Hereinafter, a device isolation film manufacturing method of a semiconductor device according to the present invention will be described in detail with reference to the accompanying drawings.

4 to 8 are manufacturing process diagrams showing a device isolation film manufacturing method of a semiconductor device according to the present invention.

Referring to FIG. 4, first, a buffer pad oxide film 52, an etch stop layer 54, and a nitride film 56 are sequentially deposited on the semiconductor substrate 50. The pad oxide film 52 is formed to a thickness of about 100 kPa to about 200 kPa, and the nitride film 56 is formed to a thickness of about 1000 kPa to about 2000 kPa.

At this time, the etch stop layer 54 serves as a buffer to alleviate the etching between the nitride film 56 and the pad oxide film 52, and is formed of a polysilicon film or an amorphous silicon film. In addition, the etch stop layer 54 is preferably formed to a thickness of about 1500 ~ 2000 ~.

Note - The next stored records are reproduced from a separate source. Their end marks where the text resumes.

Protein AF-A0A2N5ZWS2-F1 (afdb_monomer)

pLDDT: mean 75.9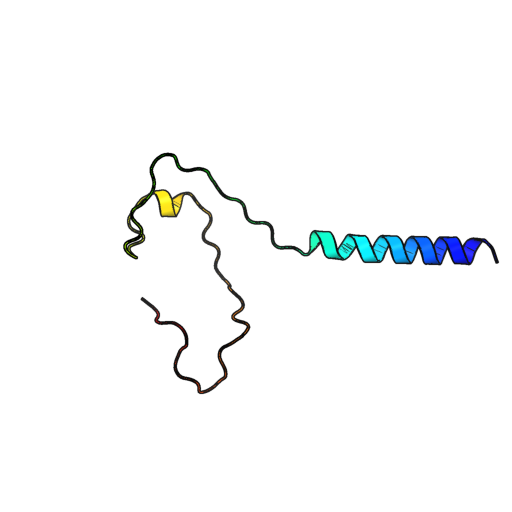1, std 12.6, range [48.38, 93.81]

Mean predicted aligned error: 11.99 Å

Solvent-accessible surface area (back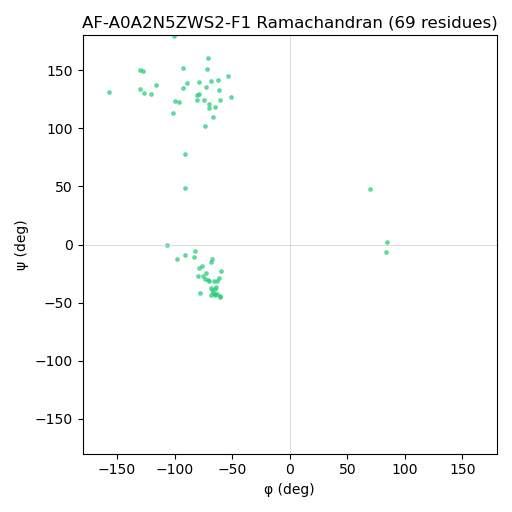bone atoms only — not comparable to full-atom values): 5251 Å² total; per-residue (Å²): 124,76,67,58,59,54,52,52,51,50,52,54,56,53,62,62,57,59,63,72,73,70,59,88,84,80,90,84,79,92,70,92,73,82,80,76,91,78,87,63,87,79,56,73,72,71,70,74,53,83,84,81,74,87,80,81,68,93,67,80,64,90,92,56,78,78,90,66,84,86,130

Sequence (71 aa):
MKPIYNIIFLALFTTLSINLLAQKNYETHFIETPPTIDGLFNEDVWNKGKWINEFTQRSPLEGAKPSQKTI

Radius of gyration: 22.73 Å; Cα contacts (8 Å, |Δi|>4): 9; chains: 1; bounding box: 55×50×36 Å

Foldseek 3Di:
DVVVVVVVVVVVVVVVVVVVVPDDDADDDDDPDDDDPPVDPPDCVNVVGDDDDDDDDPDDDPPDDDPDDDD

Secondary structure (DSSP, 8-state):
-HHHHHHHHHHHHHHHHHTGGGSPP------SSPPP-SS---SGGGGTSPP----------TTSPPSS---

Structure (mmCIF, N/CA/C/O backbone):
data_AF-A0A2N5ZWS2-F1
#
_entry.id   AF-A0A2N5ZWS2-F1
#
loop_
_atom_site.group_PDB
_atom_site.id
_atom_site.type_symbol
_atom_site.label_atom_id
_atom_site.label_alt_id
_atom_site.label_comp_id
_atom_site.label_asym_id
_atom_site.label_entity_id
_atom_site.label_seq_id
_atom_site.pdbx_PDB_ins_code
_atom_site.Cartn_x
_atom_site.Cartn_y
_atom_site.Cartn_z
_atom_site.occupancy
_atom_site.B_iso_or_equiv
_atom_site.auth_seq_id
_atom_site.auth_comp_id
_atom_site.auth_asym_id
_atom_site.auth_atom_id
_atom_site.pdbx_PDB_model_num
ATOM 1 N N . MET A 1 1 ? 39.338 30.016 -20.940 1.00 59.25 1 MET A N 1
ATOM 2 C CA . MET A 1 1 ? 39.350 28.814 -20.067 1.00 59.25 1 MET A CA 1
ATOM 3 C C . MET A 1 1 ? 38.446 28.904 -18.832 1.00 59.25 1 MET A C 1
ATOM 5 O O . MET A 1 1 ? 37.846 27.898 -18.500 1.00 59.25 1 MET A O 1
ATOM 9 N N . LYS A 1 2 ? 38.271 30.063 -18.175 1.00 57.72 2 LYS A N 1
ATOM 10 C CA . LYS A 1 2 ? 37.421 30.197 -16.967 1.00 57.72 2 LYS A CA 1
ATOM 11 C C . LYS A 1 2 ? 35.900 29.914 -17.118 1.00 57.72 2 LYS A C 1
ATOM 13 O O . LYS A 1 2 ? 35.337 29.414 -16.152 1.00 57.72 2 LYS A O 1
ATOM 18 N N . PRO A 1 3 ? 35.211 30.156 -18.259 1.00 69.44 3 PRO A N 1
ATOM 19 C CA . PRO A 1 3 ? 33.750 29.975 -18.318 1.00 69.44 3 PRO A CA 1
ATOM 20 C C . PRO A 1 3 ? 33.311 28.508 -18.464 1.00 69.44 3 PRO A C 1
ATOM 22 O O . PRO A 1 3 ? 32.186 28.171 -18.117 1.00 69.44 3 PRO A O 1
ATOM 25 N N . ILE A 1 4 ? 34.199 27.624 -18.932 1.00 79.19 4 ILE A N 1
ATOM 26 C CA . ILE A 1 4 ? 33.901 26.197 -19.133 1.00 79.19 4 ILE A CA 1
ATOM 27 C C . ILE A 1 4 ? 33.676 25.470 -17.803 1.00 79.19 4 ILE A C 1
ATOM 29 O O . ILE A 1 4 ? 32.745 24.681 -17.696 1.00 79.19 4 ILE A O 1
ATOM 33 N N . TYR A 1 5 ? 34.458 25.787 -16.767 1.00 81.50 5 TYR A N 1
ATOM 34 C CA . TYR A 1 5 ? 34.269 25.199 -15.438 1.00 81.50 5 TYR A CA 1
ATOM 35 C C . TYR A 1 5 ? 32.926 25.594 -14.822 1.00 81.50 5 TYR A C 1
ATOM 37 O O . TYR A 1 5 ? 32.269 24.759 -14.211 1.00 81.50 5 TYR A O 1
ATOM 45 N N . ASN A 1 6 ? 32.473 26.828 -15.056 1.00 79.12 6 ASN A N 1
ATOM 46 C CA . ASN A 1 6 ? 31.178 27.298 -14.566 1.00 79.12 6 ASN A CA 1
ATOM 47 C C . ASN A 1 6 ? 30.011 26.591 -15.270 1.00 79.12 6 ASN A C 1
ATOM 49 O O . ASN A 1 6 ? 29.021 26.265 -14.624 1.00 79.12 6 ASN A O 1
ATOM 53 N N . ILE A 1 7 ? 30.140 26.309 -16.572 1.00 83.81 7 ILE A N 1
ATOM 54 C CA . ILE A 1 7 ? 29.131 25.558 -17.335 1.00 83.81 7 ILE A CA 1
ATOM 55 C C . ILE A 1 7 ? 29.081 24.095 -16.876 1.00 83.81 7 ILE A C 1
ATOM 57 O O . ILE A 1 7 ? 27.995 23.562 -16.666 1.00 83.81 7 ILE A O 1
ATOM 61 N N . ILE A 1 8 ? 30.236 23.458 -16.663 1.00 84.94 8 ILE A N 1
ATOM 62 C CA . ILE A 1 8 ? 30.309 22.074 -16.166 1.00 84.94 8 ILE A CA 1
ATOM 63 C C . ILE A 1 8 ? 29.741 21.976 -14.746 1.00 84.94 8 ILE A C 1
ATOM 65 O O . ILE A 1 8 ? 28.975 21.062 -14.451 1.00 84.94 8 ILE A O 1
ATOM 69 N N . PHE A 1 9 ? 30.068 22.934 -13.878 1.00 82.19 9 PHE A N 1
ATOM 70 C CA . PHE A 1 9 ? 29.543 22.991 -12.516 1.00 82.19 9 PHE A CA 1
ATOM 71 C C . PHE A 1 9 ? 28.019 23.181 -12.498 1.00 82.19 9 PHE A C 1
ATOM 73 O O . PHE A 1 9 ? 27.322 22.480 -11.765 1.00 82.19 9 PHE A O 1
ATOM 80 N N . LEU A 1 10 ? 27.485 24.063 -13.351 1.00 80.75 10 LEU A N 1
ATOM 81 C CA . LEU A 1 10 ? 26.043 24.273 -13.484 1.00 80.75 10 LEU A CA 1
ATOM 82 C C . LEU A 1 10 ? 25.334 23.022 -14.028 1.00 80.75 10 LEU A C 1
ATOM 84 O O . LEU A 1 10 ? 24.312 22.613 -13.481 1.00 80.75 10 LEU A O 1
ATOM 88 N N . ALA A 1 11 ? 25.898 22.368 -15.048 1.00 80.81 11 ALA A N 1
ATOM 89 C CA . ALA A 1 11 ? 25.353 21.124 -15.589 1.00 80.81 11 ALA A CA 1
ATOM 90 C C . ALA A 1 11 ? 25.324 20.012 -14.525 1.00 80.81 11 ALA A C 1
ATOM 92 O O . ALA A 1 11 ? 24.286 19.379 -14.325 1.00 80.81 11 ALA A O 1
ATOM 93 N N . LEU A 1 12 ? 26.406 19.836 -13.760 1.00 78.00 12 LEU A N 1
ATOM 94 C CA . LEU A 1 12 ? 26.460 18.857 -12.672 1.00 78.00 12 LEU A CA 1
ATOM 95 C C . LEU A 1 12 ? 25.400 19.144 -11.594 1.00 78.00 12 LEU A C 1
ATOM 97 O O . LEU A 1 12 ? 24.671 18.238 -11.190 1.00 78.00 12 LEU A O 1
ATOM 101 N N . PHE A 1 13 ? 25.242 20.408 -11.194 1.00 72.25 13 PHE A N 1
ATOM 102 C CA . PHE A 1 13 ? 24.261 20.813 -10.183 1.00 72.25 13 PHE A CA 1
ATOM 103 C C . PHE A 1 13 ? 22.805 20.582 -10.631 1.00 72.25 13 PHE A C 1
ATOM 105 O O . PHE A 1 13 ? 21.965 20.131 -9.847 1.00 72.25 13 PHE A O 1
ATOM 112 N N . THR A 1 14 ? 22.505 20.824 -11.911 1.00 70.56 14 THR A N 1
ATOM 113 C CA . THR A 1 14 ? 21.163 20.565 -12.460 1.00 70.56 14 THR A CA 1
ATOM 114 C C . THR A 1 14 ? 20.819 19.076 -12.488 1.00 70.56 14 THR A C 1
ATOM 116 O O . THR A 1 14 ? 19.715 18.721 -12.085 1.00 70.56 14 THR A O 1
ATOM 119 N N . THR A 1 15 ? 21.752 18.190 -12.865 1.00 65.38 15 THR A N 1
ATOM 120 C CA . THR A 1 15 ? 21.497 16.733 -12.927 1.00 65.38 15 THR A CA 1
ATOM 121 C C . THR A 1 15 ? 21.233 16.091 -11.563 1.00 65.38 15 THR A C 1
ATOM 123 O O . THR A 1 15 ? 20.437 15.155 -11.463 1.00 65.38 15 THR A O 1
ATOM 126 N N . LEU A 1 16 ? 21.837 16.614 -10.492 1.00 62.69 16 LEU A N 1
ATOM 127 C CA . LEU A 1 16 ? 21.620 16.098 -9.140 1.00 62.69 16 LEU A CA 1
ATOM 128 C C . LEU A 1 16 ? 20.206 16.414 -8.618 1.00 62.69 16 LEU A C 1
ATOM 130 O O . LEU A 1 16 ? 19.619 15.612 -7.896 1.00 62.69 16 LEU A O 1
ATOM 134 N N . SER A 1 17 ? 19.625 17.539 -9.043 1.00 61.53 17 SER A N 1
ATOM 135 C CA . SER A 1 17 ? 18.320 18.015 -8.562 1.00 61.53 17 SER A CA 1
ATOM 136 C C . SER A 1 17 ? 17.129 17.237 -9.146 1.00 61.53 17 SER A C 1
ATOM 138 O O . SER A 1 17 ? 16.089 17.119 -8.502 1.00 61.53 17 SER A O 1
ATOM 140 N N . ILE A 1 18 ? 17.272 16.661 -10.346 1.00 61.69 18 ILE A N 1
ATOM 141 C CA . ILE A 1 18 ? 16.173 15.988 -11.073 1.00 61.69 18 ILE A CA 1
ATOM 142 C C . ILE A 1 18 ? 15.778 14.657 -10.411 1.00 61.69 18 ILE A C 1
ATOM 144 O O . ILE A 1 18 ? 14.613 14.267 -10.435 1.00 61.69 18 ILE A O 1
ATOM 148 N N . ASN A 1 19 ? 16.734 13.974 -9.775 1.00 60.91 19 ASN A N 1
ATOM 149 C CA . ASN A 1 19 ? 16.495 12.677 -9.134 1.00 60.91 19 ASN A CA 1
ATOM 150 C C . ASN A 1 19 ? 15.670 12.788 -7.841 1.00 60.91 19 ASN A C 1
ATOM 152 O O . ASN A 1 19 ? 14.991 11.834 -7.470 1.00 60.91 19 ASN A O 1
ATOM 156 N N . LEU A 1 20 ? 15.685 13.947 -7.172 1.00 59.72 20 LEU A N 1
ATOM 157 C CA . LEU A 1 20 ? 14.969 14.149 -5.909 1.00 59.72 20 LEU A CA 1
ATOM 158 C C . LEU A 1 20 ? 13.445 14.259 -6.108 1.00 59.72 20 LEU A C 1
ATOM 160 O O . LEU A 1 20 ? 12.675 13.853 -5.244 1.00 59.72 20 LEU A O 1
ATOM 164 N N . LEU A 1 21 ? 13.003 14.764 -7.266 1.00 61.34 21 LEU A N 1
ATOM 165 C CA . LEU A 1 21 ? 11.581 14.918 -7.611 1.00 61.34 21 LEU A CA 1
ATOM 166 C C . LEU A 1 21 ? 10.941 13.639 -8.174 1.00 61.34 21 LEU A C 1
ATOM 168 O O . LEU A 1 21 ? 9.722 13.574 -8.305 1.00 61.34 21 LEU A O 1
ATOM 172 N N . ALA A 1 22 ? 11.737 12.620 -8.503 1.00 64.69 22 ALA A N 1
ATOM 173 C CA . ALA A 1 22 ? 11.247 11.367 -9.076 1.00 64.69 22 ALA A CA 1
ATOM 174 C C . ALA A 1 22 ? 10.719 10.370 -8.022 1.00 64.69 22 ALA A C 1
ATOM 176 O O . ALA A 1 22 ? 10.201 9.310 -8.383 1.00 64.69 22 ALA A O 1
ATOM 177 N N . GLN A 1 23 ? 10.846 10.667 -6.723 1.00 75.00 23 GLN A N 1
ATOM 178 C CA . GLN A 1 23 ? 10.369 9.779 -5.664 1.00 75.00 23 GLN A CA 1
ATOM 179 C C . GLN A 1 23 ? 8.850 9.901 -5.480 1.00 75.00 23 GLN A C 1
ATOM 181 O O . GLN A 1 23 ? 8.309 10.994 -5.317 1.00 75.00 23 GLN A O 1
ATOM 186 N N . LYS A 1 24 ? 8.148 8.760 -5.481 1.00 75.69 24 LYS A N 1
ATOM 187 C CA . LYS A 1 24 ? 6.701 8.715 -5.234 1.00 75.69 24 LYS A CA 1
ATOM 188 C C . LYS A 1 24 ? 6.414 9.159 -3.797 1.00 75.69 24 LYS A C 1
ATOM 190 O O . LYS A 1 24 ? 6.856 8.507 -2.854 1.00 75.69 24 LYS A O 1
ATOM 195 N N . ASN A 1 25 ? 5.671 10.252 -3.654 1.00 81.62 25 ASN A N 1
ATOM 196 C CA . ASN A 1 25 ? 5.194 10.746 -2.367 1.00 81.62 25 ASN A CA 1
ATOM 197 C C . ASN A 1 25 ? 3.839 10.117 -2.035 1.00 81.62 25 ASN A C 1
ATOM 199 O O . ASN A 1 25 ? 2.980 9.980 -2.909 1.00 81.62 25 ASN A O 1
ATOM 203 N N . TYR A 1 26 ? 3.666 9.738 -0.772 1.00 82.50 26 TYR A N 1
ATOM 204 C CA . TYR A 1 26 ? 2.448 9.127 -0.256 1.00 82.50 26 TYR A CA 1
ATOM 205 C C . TYR A 1 26 ? 1.884 10.001 0.854 1.00 82.50 26 TYR A C 1
ATOM 207 O O . TYR A 1 26 ? 2.605 10.367 1.780 1.00 82.50 26 TYR A O 1
ATOM 215 N N . GLU A 1 27 ? 0.601 10.324 0.754 1.00 86.62 27 GLU A N 1
ATOM 216 C CA . GLU A 1 27 ? -0.128 11.028 1.802 1.00 86.62 27 GLU A CA 1
ATOM 217 C C . GLU A 1 27 ? -0.799 10.005 2.719 1.00 86.62 27 GLU A C 1
ATOM 219 O O . GLU A 1 27 ? -1.392 9.030 2.251 1.00 86.62 27 GLU A O 1
ATOM 224 N N . THR A 1 28 ? -0.678 10.211 4.028 1.00 87.06 28 THR A N 1
ATOM 225 C CA . THR A 1 28 ? -1.295 9.362 5.046 1.00 87.06 28 THR A CA 1
ATOM 226 C C . THR A 1 28 ? -2.092 10.220 6.017 1.00 87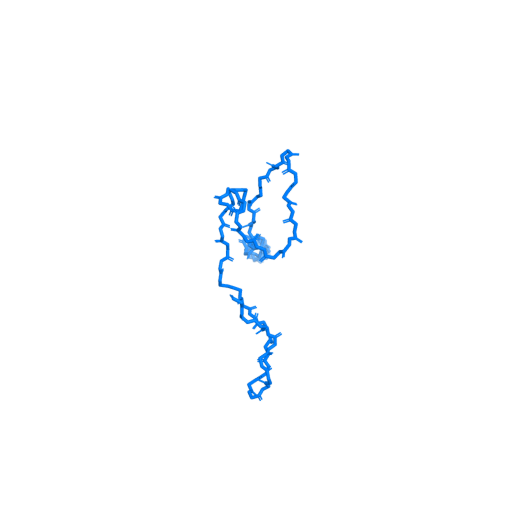.06 28 THR A C 1
ATOM 228 O O . THR A 1 28 ? -1.756 11.375 6.278 1.00 87.06 28 THR A O 1
ATOM 231 N N . HIS A 1 29 ? -3.160 9.646 6.568 1.00 85.50 29 HIS A N 1
ATOM 232 C CA . HIS A 1 29 ? -3.999 10.307 7.561 1.00 85.50 29 HIS A CA 1
ATOM 233 C C . HIS A 1 29 ? -3.919 9.558 8.883 1.00 85.50 29 HIS A C 1
ATOM 235 O O . HIS A 1 29 ? -3.958 8.327 8.919 1.00 85.50 29 HIS A O 1
ATOM 241 N N . PHE A 1 30 ? -3.817 10.312 9.975 1.00 90.50 30 PHE A N 1
ATOM 242 C CA . PHE A 1 30 ? -3.927 9.742 11.308 1.00 90.50 30 PHE A CA 1
ATOM 243 C C . PHE A 1 30 ? -5.361 9.266 11.560 1.00 90.50 30 PHE A C 1
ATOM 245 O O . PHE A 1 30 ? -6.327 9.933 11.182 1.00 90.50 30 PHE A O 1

Next, a pattern of the photosensitive film 58 is formed on the nitride film 56 to form a trench in the field region of the semiconductor substrate 50.

Using the pattern of the photosensitive film 58 as a mask, the nitride film 56, the etch stop layer 54, and the pad oxide film 12 are sequentially etched to form these patterns, and then the semiconductor substrate 10 has a predetermined width. And to form a trench 60 by etching deeply and deeply.

When the trenches 60 are formed, the trenches are removed from the semiconductor substrate 50 by removing the pattern of the photoresist layer 58 and using the nitride layer 56, the etch stop layer 54, and the pad oxide layer 12 as an etch mask. 60) may be formed.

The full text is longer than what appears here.